In many ways, memes are both the graffiti and language of the internet, with in-group versions for subcultures. A programming subgroup may revel in memes about the whimsies of different languages, a gaming subgroup may meme about family trees in Elden Ring, a gardening meme may extol the pleasures of the activity, and Indian investors transpose finance minister Nirmala Sitharaman’s head onto Liam Neeson’s, changing his famous line from Taken to “I will find you, and I will tax you”.
As these groups grow and bleed into the mainstream, there comes a point when memes make no sense outside their target groups — and sometimes not even there. From the days of a keyboard-playing cat as a dramatic reaction with a musical sting, we have memes whose punchline relies on complicated math, obscure conspiracy theories or an almost-encyclopaedic knowledge of kink.
Rather than aiming to include the average viewer, by offering a quick laugh and a prompt of some sort, these seek — as with so much niche culture — to exclude, and thereby cater more strongly to its small target audience.
Of course, amid the inexplicable, there remain a number of memes with staying power. The Rickroll, where a seemingly serious comment links to the video of the English singer Rick Astley’s 1987 hit Never Gonna Give You Up, originated in 2007 and is still going strong — though why it should have been that particular song by that particular artist is one of the great mysteries of the internet. Distracted Boyfriend is still popular, seven years on. What makes a meme popular remains elusive; this is a field as vast and capricious as its audience.
But even the most enduring internet memes are ephemeral because they exist purely online.
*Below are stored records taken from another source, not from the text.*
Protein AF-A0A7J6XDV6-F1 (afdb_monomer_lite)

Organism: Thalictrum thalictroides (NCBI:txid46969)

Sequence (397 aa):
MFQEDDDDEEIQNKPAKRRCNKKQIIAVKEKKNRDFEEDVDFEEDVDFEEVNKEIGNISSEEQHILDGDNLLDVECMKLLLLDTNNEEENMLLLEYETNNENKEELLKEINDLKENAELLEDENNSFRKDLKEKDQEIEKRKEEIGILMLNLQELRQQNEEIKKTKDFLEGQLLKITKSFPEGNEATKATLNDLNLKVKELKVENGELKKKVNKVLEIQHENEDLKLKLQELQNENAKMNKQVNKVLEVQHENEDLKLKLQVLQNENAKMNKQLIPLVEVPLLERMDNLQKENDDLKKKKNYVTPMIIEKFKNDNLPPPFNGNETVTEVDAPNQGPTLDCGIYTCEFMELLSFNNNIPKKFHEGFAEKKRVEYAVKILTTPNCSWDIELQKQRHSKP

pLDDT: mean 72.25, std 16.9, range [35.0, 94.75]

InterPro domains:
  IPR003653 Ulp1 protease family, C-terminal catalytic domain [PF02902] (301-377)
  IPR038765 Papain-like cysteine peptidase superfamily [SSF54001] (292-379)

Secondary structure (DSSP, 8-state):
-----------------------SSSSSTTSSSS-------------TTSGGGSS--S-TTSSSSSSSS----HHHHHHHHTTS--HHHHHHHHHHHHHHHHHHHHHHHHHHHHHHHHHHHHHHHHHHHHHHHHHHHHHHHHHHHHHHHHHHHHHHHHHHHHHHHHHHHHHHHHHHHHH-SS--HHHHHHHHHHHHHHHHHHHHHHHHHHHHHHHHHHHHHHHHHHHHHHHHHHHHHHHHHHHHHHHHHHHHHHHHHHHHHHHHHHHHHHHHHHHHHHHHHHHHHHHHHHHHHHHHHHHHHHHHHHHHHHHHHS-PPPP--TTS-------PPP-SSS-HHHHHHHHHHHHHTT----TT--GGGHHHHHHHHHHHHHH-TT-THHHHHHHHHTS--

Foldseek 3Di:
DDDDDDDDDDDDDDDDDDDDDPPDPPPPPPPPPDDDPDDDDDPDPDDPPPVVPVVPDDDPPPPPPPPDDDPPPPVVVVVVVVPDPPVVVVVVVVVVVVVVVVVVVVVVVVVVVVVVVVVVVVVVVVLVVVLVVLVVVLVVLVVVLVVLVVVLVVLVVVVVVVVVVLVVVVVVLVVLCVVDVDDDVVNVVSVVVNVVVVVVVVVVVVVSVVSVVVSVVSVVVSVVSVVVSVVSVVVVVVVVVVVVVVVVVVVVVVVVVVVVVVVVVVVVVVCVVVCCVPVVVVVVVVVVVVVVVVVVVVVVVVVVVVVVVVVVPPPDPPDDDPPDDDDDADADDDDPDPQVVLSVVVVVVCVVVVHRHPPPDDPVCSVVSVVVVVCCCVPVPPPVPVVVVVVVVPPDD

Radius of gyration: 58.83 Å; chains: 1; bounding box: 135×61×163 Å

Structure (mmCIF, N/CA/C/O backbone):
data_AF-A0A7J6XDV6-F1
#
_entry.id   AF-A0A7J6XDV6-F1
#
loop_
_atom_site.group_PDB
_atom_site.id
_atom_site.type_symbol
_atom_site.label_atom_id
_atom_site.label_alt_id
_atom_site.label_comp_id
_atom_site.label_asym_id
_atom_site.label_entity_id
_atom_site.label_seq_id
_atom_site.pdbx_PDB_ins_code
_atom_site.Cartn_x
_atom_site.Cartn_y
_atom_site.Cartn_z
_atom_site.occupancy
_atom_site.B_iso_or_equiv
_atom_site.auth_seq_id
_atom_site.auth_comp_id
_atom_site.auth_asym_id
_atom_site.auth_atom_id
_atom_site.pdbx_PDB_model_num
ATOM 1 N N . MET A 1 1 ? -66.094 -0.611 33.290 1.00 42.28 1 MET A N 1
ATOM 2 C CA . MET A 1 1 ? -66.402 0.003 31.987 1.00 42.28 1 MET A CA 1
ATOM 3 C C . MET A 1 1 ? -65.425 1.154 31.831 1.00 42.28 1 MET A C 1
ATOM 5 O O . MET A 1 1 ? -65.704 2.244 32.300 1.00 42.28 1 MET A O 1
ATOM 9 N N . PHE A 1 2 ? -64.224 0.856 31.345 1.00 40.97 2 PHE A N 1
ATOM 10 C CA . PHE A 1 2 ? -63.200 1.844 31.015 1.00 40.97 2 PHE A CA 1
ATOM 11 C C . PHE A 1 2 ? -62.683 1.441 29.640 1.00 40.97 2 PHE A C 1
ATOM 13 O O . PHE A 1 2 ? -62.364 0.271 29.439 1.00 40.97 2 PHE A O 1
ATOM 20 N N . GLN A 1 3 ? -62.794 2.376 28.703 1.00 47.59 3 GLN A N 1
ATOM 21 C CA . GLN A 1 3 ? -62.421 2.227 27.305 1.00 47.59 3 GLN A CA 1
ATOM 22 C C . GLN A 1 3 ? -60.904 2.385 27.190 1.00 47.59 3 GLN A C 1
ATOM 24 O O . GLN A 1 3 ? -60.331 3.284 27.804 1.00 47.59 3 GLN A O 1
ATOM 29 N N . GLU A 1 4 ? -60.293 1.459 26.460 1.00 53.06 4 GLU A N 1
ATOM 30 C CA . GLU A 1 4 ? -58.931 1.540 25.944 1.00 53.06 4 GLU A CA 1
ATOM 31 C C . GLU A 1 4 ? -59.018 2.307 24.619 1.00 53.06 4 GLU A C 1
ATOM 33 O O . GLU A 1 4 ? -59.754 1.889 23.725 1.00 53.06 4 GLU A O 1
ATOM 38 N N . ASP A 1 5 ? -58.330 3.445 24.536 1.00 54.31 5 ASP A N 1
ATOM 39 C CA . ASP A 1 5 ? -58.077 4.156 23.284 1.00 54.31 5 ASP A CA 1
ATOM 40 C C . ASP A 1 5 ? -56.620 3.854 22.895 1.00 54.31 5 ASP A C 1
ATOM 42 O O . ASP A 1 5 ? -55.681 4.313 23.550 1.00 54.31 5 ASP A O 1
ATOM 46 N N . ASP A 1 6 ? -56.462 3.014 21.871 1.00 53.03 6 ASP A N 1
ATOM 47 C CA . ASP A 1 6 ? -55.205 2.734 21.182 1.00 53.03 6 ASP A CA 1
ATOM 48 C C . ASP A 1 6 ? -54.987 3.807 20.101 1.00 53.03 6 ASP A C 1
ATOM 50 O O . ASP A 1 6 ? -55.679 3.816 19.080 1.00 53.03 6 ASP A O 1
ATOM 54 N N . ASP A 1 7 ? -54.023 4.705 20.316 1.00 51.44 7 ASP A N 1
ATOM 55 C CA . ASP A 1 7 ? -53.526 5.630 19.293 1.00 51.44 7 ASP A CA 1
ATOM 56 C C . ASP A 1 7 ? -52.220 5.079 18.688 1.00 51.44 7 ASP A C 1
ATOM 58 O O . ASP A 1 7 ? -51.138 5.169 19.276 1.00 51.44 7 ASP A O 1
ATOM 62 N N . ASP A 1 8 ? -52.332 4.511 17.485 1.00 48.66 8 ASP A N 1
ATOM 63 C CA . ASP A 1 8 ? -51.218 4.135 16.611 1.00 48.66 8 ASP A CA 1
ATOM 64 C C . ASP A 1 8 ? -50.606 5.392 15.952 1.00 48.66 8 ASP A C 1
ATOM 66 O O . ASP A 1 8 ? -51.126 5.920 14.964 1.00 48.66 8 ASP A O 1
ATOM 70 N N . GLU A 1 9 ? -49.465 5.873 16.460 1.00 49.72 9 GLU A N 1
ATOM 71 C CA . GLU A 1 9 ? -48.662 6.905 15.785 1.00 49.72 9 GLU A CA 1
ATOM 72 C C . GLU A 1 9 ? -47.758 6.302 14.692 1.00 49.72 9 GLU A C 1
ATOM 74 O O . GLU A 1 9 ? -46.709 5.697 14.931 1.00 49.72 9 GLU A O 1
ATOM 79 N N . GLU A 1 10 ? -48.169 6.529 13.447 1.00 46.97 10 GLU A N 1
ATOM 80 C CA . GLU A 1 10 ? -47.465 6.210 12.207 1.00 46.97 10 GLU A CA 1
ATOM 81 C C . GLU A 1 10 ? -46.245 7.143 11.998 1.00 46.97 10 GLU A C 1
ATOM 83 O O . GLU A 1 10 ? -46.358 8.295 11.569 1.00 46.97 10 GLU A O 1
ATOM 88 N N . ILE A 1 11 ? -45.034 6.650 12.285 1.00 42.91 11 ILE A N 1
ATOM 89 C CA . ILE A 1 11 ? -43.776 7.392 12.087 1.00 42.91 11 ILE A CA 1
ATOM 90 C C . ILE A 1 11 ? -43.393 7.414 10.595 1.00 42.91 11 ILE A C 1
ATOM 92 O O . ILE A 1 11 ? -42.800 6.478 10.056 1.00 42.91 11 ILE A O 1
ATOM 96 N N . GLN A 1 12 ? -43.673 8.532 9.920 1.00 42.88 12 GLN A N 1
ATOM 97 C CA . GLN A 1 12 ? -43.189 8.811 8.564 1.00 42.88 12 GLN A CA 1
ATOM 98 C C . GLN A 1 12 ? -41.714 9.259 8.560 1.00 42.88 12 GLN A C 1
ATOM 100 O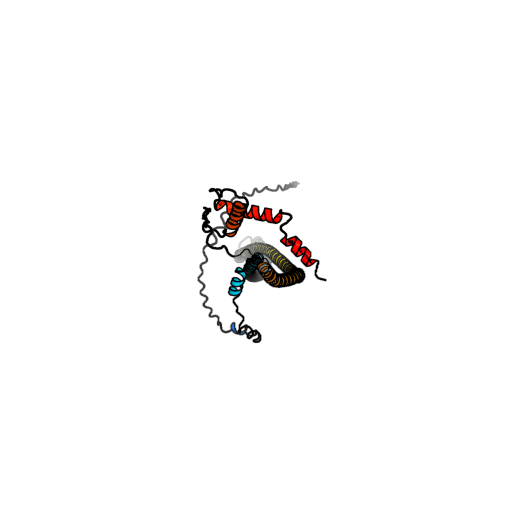 O . GLN A 1 12 ? -41.376 10.395 8.896 1.00 42.88 12 GLN A O 1
ATOM 105 N N . ASN A 1 13 ? -40.825 8.385 8.083 1.00 39.56 13 ASN A N 1
ATOM 106 C CA . ASN A 1 13 ? -39.424 8.700 7.793 1.00 39.56 13 ASN A CA 1
ATOM 107 C C . ASN A 1 13 ? -39.28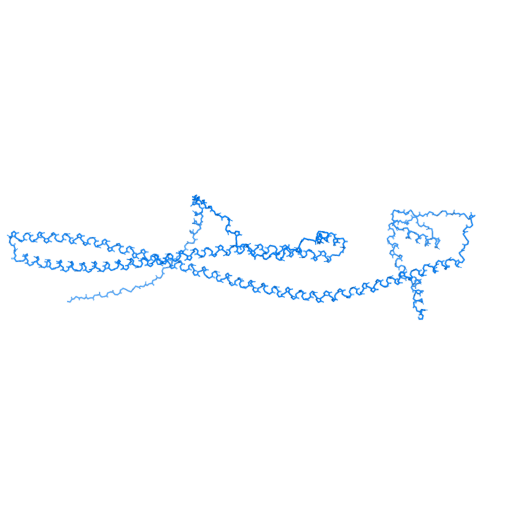6 9.609 6.554 1.00 39.56 13 ASN A C 1
ATOM 109 O O . ASN A 1 13 ? -39.441 9.159 5.418 1.00 39.56 13 ASN A O 1
ATOM 113 N N . LYS A 1 14 ? -38.905 10.880 6.750 1.00 41.59 14 LYS A N 1
ATOM 114 C CA . LYS A 1 14 ? -38.381 11.757 5.682 1.00 41.59 14 LYS A CA 1
ATOM 115 C C . LYS A 1 14 ? -36.859 11.912 5.816 1.00 41.59 14 LYS A C 1
ATOM 117 O O . LYS A 1 14 ? -36.395 12.328 6.876 1.00 41.59 14 LYS A O 1
ATOM 122 N N . PRO A 1 15 ? -36.061 11.669 4.759 1.00 42.22 15 PRO A N 1
ATOM 123 C CA . PRO A 1 15 ? -34.617 11.863 4.823 1.00 42.22 15 PRO A CA 1
ATOM 124 C C . PRO A 1 15 ? -34.245 13.350 4.718 1.00 42.22 15 PRO A C 1
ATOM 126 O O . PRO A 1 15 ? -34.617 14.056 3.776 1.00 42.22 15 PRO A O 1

The memes that have lasted are those that became part of the “real world”: ideas such as Satyameva Jayate and Carpe Diem, which originated in the Odes written by the Roman poet Horace more than 2,000 years ago.
The memes we’re really missing — simply because they are so obvious — are the ones in our everyday: stories of Achilles’ heel and Ravana’s navel; the shapes of bridges, homes, offices and skyscrapers; idioms and proverbs; ideas of heaven and hell. Memes are, after all, just ideas that travel well.